## Data for analysis
..........

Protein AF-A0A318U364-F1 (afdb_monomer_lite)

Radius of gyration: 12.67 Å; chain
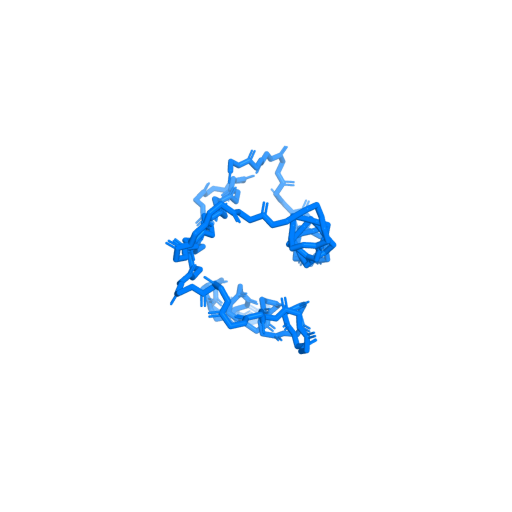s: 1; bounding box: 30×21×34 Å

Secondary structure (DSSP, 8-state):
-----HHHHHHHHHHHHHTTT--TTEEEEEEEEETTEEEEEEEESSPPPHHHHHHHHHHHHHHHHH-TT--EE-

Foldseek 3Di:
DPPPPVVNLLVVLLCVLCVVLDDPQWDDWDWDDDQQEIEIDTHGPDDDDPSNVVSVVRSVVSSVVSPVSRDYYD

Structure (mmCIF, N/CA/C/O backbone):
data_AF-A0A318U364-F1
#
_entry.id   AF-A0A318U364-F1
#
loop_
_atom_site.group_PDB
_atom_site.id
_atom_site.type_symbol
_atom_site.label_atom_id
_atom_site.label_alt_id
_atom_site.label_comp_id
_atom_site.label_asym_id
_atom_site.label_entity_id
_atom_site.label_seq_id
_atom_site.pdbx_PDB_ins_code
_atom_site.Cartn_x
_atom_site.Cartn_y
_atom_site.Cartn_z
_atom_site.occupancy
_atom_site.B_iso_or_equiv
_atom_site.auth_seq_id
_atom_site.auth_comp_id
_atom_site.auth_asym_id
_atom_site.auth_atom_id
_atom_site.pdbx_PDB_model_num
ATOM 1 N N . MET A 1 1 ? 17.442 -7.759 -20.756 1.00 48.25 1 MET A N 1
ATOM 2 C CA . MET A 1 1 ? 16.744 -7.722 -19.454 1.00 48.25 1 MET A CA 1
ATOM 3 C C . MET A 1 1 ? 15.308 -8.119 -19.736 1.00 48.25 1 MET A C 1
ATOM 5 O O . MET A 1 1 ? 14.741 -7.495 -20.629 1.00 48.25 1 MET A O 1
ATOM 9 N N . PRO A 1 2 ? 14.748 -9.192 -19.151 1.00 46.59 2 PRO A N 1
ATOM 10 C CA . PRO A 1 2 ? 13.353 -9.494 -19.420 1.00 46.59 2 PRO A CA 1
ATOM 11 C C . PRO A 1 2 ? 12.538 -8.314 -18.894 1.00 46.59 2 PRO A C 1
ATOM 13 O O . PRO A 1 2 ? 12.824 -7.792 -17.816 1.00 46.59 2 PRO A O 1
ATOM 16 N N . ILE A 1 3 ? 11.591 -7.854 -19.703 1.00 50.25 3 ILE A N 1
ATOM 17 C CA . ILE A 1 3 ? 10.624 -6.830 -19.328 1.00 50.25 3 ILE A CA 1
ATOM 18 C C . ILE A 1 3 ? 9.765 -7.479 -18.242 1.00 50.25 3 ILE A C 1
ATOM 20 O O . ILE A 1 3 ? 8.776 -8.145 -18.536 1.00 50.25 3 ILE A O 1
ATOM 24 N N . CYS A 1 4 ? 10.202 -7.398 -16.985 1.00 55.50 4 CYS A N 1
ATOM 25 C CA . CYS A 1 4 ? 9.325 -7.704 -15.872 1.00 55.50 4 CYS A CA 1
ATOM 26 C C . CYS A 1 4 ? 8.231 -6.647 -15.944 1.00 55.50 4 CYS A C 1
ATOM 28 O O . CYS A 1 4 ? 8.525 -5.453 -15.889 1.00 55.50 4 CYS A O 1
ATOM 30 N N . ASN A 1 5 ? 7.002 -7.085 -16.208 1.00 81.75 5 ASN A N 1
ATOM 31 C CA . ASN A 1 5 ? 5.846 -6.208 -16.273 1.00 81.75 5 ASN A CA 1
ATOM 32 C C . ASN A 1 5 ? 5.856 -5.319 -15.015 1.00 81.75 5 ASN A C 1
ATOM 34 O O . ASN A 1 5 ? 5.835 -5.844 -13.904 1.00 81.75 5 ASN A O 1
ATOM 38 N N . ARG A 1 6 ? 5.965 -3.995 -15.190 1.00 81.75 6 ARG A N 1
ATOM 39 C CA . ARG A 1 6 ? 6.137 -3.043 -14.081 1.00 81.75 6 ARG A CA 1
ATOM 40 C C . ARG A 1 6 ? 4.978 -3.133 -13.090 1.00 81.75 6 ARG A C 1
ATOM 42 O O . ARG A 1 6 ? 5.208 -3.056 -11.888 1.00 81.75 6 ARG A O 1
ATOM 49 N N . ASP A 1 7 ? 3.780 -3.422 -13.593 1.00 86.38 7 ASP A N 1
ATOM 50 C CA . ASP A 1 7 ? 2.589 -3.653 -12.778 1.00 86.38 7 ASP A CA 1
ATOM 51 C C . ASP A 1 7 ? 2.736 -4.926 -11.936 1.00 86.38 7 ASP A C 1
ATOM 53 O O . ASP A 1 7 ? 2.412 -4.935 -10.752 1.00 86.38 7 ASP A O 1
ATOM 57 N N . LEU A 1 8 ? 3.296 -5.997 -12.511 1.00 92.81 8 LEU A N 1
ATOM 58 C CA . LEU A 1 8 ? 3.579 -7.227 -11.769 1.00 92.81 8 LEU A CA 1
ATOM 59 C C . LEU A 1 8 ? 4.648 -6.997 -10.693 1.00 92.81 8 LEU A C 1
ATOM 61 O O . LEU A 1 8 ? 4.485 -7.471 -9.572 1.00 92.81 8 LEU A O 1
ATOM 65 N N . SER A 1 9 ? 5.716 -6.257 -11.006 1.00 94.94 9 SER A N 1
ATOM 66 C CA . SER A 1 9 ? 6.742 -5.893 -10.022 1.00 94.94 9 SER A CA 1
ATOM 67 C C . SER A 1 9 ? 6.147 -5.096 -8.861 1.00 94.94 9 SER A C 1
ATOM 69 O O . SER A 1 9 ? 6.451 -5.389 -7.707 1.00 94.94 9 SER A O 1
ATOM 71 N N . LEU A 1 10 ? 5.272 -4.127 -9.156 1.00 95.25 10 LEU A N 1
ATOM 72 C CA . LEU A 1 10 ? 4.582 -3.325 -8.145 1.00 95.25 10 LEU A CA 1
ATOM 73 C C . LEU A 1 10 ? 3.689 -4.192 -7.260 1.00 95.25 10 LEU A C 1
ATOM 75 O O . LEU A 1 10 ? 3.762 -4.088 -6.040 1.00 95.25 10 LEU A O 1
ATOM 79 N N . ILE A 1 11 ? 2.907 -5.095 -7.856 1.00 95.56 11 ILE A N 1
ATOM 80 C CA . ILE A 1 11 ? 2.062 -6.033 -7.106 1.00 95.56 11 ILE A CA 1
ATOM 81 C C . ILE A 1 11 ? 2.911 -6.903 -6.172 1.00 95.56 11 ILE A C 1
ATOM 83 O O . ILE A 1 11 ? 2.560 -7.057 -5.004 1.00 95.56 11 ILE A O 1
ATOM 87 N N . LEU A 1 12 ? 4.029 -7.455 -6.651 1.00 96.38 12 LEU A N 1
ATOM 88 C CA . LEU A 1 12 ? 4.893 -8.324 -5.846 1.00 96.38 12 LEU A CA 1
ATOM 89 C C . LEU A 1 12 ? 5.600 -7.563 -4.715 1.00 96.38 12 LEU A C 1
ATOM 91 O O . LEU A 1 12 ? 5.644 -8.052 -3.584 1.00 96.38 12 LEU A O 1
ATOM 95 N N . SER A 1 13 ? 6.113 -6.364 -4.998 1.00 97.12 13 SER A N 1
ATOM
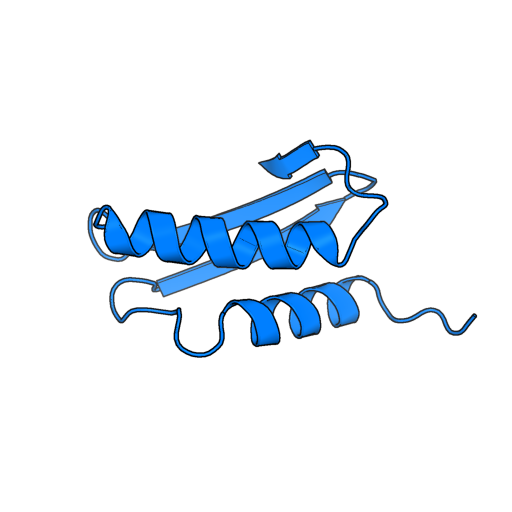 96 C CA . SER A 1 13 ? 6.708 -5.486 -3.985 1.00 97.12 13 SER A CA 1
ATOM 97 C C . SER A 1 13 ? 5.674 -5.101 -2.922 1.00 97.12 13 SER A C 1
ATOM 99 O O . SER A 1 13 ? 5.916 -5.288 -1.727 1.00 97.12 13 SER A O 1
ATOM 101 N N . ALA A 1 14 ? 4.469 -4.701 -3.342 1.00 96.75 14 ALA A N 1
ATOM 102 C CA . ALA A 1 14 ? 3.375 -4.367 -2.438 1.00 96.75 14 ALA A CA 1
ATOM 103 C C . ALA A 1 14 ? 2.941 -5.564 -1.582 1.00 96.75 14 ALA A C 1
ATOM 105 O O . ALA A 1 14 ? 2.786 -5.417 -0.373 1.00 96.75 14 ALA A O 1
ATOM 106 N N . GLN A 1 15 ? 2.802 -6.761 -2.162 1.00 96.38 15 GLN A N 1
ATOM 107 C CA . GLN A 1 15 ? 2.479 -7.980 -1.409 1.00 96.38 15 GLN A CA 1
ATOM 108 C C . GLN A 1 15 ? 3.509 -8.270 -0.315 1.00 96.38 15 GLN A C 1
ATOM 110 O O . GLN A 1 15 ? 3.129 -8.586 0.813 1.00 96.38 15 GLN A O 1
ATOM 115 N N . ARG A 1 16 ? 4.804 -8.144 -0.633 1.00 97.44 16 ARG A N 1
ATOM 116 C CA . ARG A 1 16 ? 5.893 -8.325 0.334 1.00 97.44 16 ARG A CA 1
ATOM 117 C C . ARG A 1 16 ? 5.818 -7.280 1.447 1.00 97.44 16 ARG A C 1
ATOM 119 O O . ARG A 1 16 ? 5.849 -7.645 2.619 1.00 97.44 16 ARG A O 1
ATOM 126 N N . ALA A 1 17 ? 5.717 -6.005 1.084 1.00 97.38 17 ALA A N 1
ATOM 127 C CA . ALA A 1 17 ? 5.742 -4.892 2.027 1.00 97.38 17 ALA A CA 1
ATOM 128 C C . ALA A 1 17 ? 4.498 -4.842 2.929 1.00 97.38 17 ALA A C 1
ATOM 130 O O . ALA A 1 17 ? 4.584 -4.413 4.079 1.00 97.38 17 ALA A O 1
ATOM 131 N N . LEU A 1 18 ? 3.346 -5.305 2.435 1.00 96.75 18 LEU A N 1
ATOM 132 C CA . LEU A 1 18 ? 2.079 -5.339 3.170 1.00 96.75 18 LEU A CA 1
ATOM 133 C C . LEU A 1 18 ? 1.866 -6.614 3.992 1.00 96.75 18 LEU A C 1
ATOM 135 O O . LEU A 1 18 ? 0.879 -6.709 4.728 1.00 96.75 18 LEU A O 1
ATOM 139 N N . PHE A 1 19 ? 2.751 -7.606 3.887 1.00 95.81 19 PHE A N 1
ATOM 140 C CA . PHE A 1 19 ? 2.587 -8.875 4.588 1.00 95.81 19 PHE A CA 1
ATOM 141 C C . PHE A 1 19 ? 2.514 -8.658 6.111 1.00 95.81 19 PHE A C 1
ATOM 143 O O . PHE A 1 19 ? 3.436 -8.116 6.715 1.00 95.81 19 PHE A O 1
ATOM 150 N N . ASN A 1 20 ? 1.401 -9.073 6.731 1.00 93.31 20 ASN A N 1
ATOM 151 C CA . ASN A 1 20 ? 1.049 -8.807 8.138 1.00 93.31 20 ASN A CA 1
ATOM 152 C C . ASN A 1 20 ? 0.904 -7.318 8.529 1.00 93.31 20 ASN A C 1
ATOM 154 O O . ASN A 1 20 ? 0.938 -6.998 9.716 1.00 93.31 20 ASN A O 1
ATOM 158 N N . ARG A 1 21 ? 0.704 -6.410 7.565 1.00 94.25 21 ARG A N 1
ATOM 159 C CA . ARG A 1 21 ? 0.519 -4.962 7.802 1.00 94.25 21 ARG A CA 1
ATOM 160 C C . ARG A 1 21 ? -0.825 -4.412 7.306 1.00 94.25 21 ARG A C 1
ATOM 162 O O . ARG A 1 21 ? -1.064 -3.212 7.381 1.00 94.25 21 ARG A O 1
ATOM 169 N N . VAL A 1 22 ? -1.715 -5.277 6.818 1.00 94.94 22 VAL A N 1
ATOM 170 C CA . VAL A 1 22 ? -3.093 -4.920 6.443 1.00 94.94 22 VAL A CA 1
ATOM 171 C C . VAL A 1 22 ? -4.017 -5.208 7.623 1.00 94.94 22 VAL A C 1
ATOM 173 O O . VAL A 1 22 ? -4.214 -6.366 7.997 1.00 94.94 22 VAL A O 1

..........

## What the exercise asks
Set down exactly the lines from the start of the records through the line containing "ATOM 26 C C", both included, and omit the pictures.

## Answer to this problem
Protein AF-A0A318U364-F1 (afdb_monomer_lite)

Radius of gyration: 12.67 Å; chain
s: 1; bounding box: 30×21×34 Å

Secondary structure (DSSP, 8-state):
-----HHHHHHHHHHHHHTTT--TTEEEEEEEEETTEEEEEEEESSPPPHHHHHHHHHHHHHHHHH-TT--EE-

Foldseek 3Di:
DPPPPVVNLLVVLLCVLCVVLDDPQWDDWDWDDDQQEIEIDTHGPDDDDPSNVVSVVRSVVSSVVSPVSRDYYD

Structure (mmCIF, N/CA/C/O backbone):
data_AF-A0A318U364-F1
#
_entry.id   AF-A0A318U364-F1
#
loop_
_atom_site.group_PDB
_atom_site.id
_atom_site.type_symbol
_atom_site.label_atom_id
_atom_site.label_alt_id
_atom_site.label_comp_id
_atom_site.label_asym_id
_atom_site.label_entity_id
_atom_site.label_seq_id
_atom_site.pdbx_PDB_ins_code
_atom_site.Cartn_x
_atom_site.Cartn_y
_atom_site.Cartn_z
_atom_site.occupancy
_atom_site.B_iso_or_equiv
_atom_site.auth_seq_id
_atom_site.auth_comp_id
_atom_site.auth_asym_id
_atom_site.auth_atom_id
_atom_site.pdbx_PDB_model_num
ATOM 1 N N . MET A 1 1 ? 17.442 -7.759 -20.756 1.00 48.25 1 MET A N 1
ATOM 2 C CA . MET A 1 1 ? 16.744 -7.722 -19.454 1.00 48.25 1 MET A CA 1
ATOM 3 C C . MET A 1 1 ? 15.308 -8.119 -19.736 1.00 48.25 1 MET A C 1
ATOM 5 O O . MET A 1 1 ? 14.741 -7.495 -20.629 1.00 48.25 1 MET A O 1
ATOM 9 N N . PRO A 1 2 ? 14.748 -9.192 -19.151 1.00 46.59 2 PRO A N 1
ATOM 10 C CA . PRO A 1 2 ? 13.353 -9.494 -19.420 1.00 46.59 2 PRO A CA 1
ATOM 11 C C . PRO A 1 2 ? 12.538 -8.314 -18.894 1.00 46.59 2 PRO A C 1
ATOM 13 O O . PRO A 1 2 ? 12.824 -7.792 -17.816 1.00 46.59 2 PRO A O 1
ATOM 16 N N . ILE A 1 3 ? 11.591 -7.854 -19.703 1.00 50.25 3 ILE A N 1
ATOM 17 C CA . ILE A 1 3 ? 10.624 -6.830 -19.328 1.00 50.25 3 ILE A CA 1
ATOM 18 C C . ILE A 1 3 ? 9.765 -7.479 -18.242 1.00 50.25 3 ILE A C 1
ATOM 20 O O . ILE A 1 3 ? 8.776 -8.145 -18.536 1.00 50.25 3 ILE A O 1
ATOM 24 N N . CYS A 1 4 ? 10.202 -7.398 -16.985 1.00 55.50 4 CYS A N 1
ATOM 25 C CA . CYS A 1 4 ? 9.325 -7.704 -15.872 1.00 55.50 4 CYS A CA 1
ATOM 26 C C . CYS A 1 4 ? 8.231 -6.647 -15.944 1.00 55.50 4 CYS A C 1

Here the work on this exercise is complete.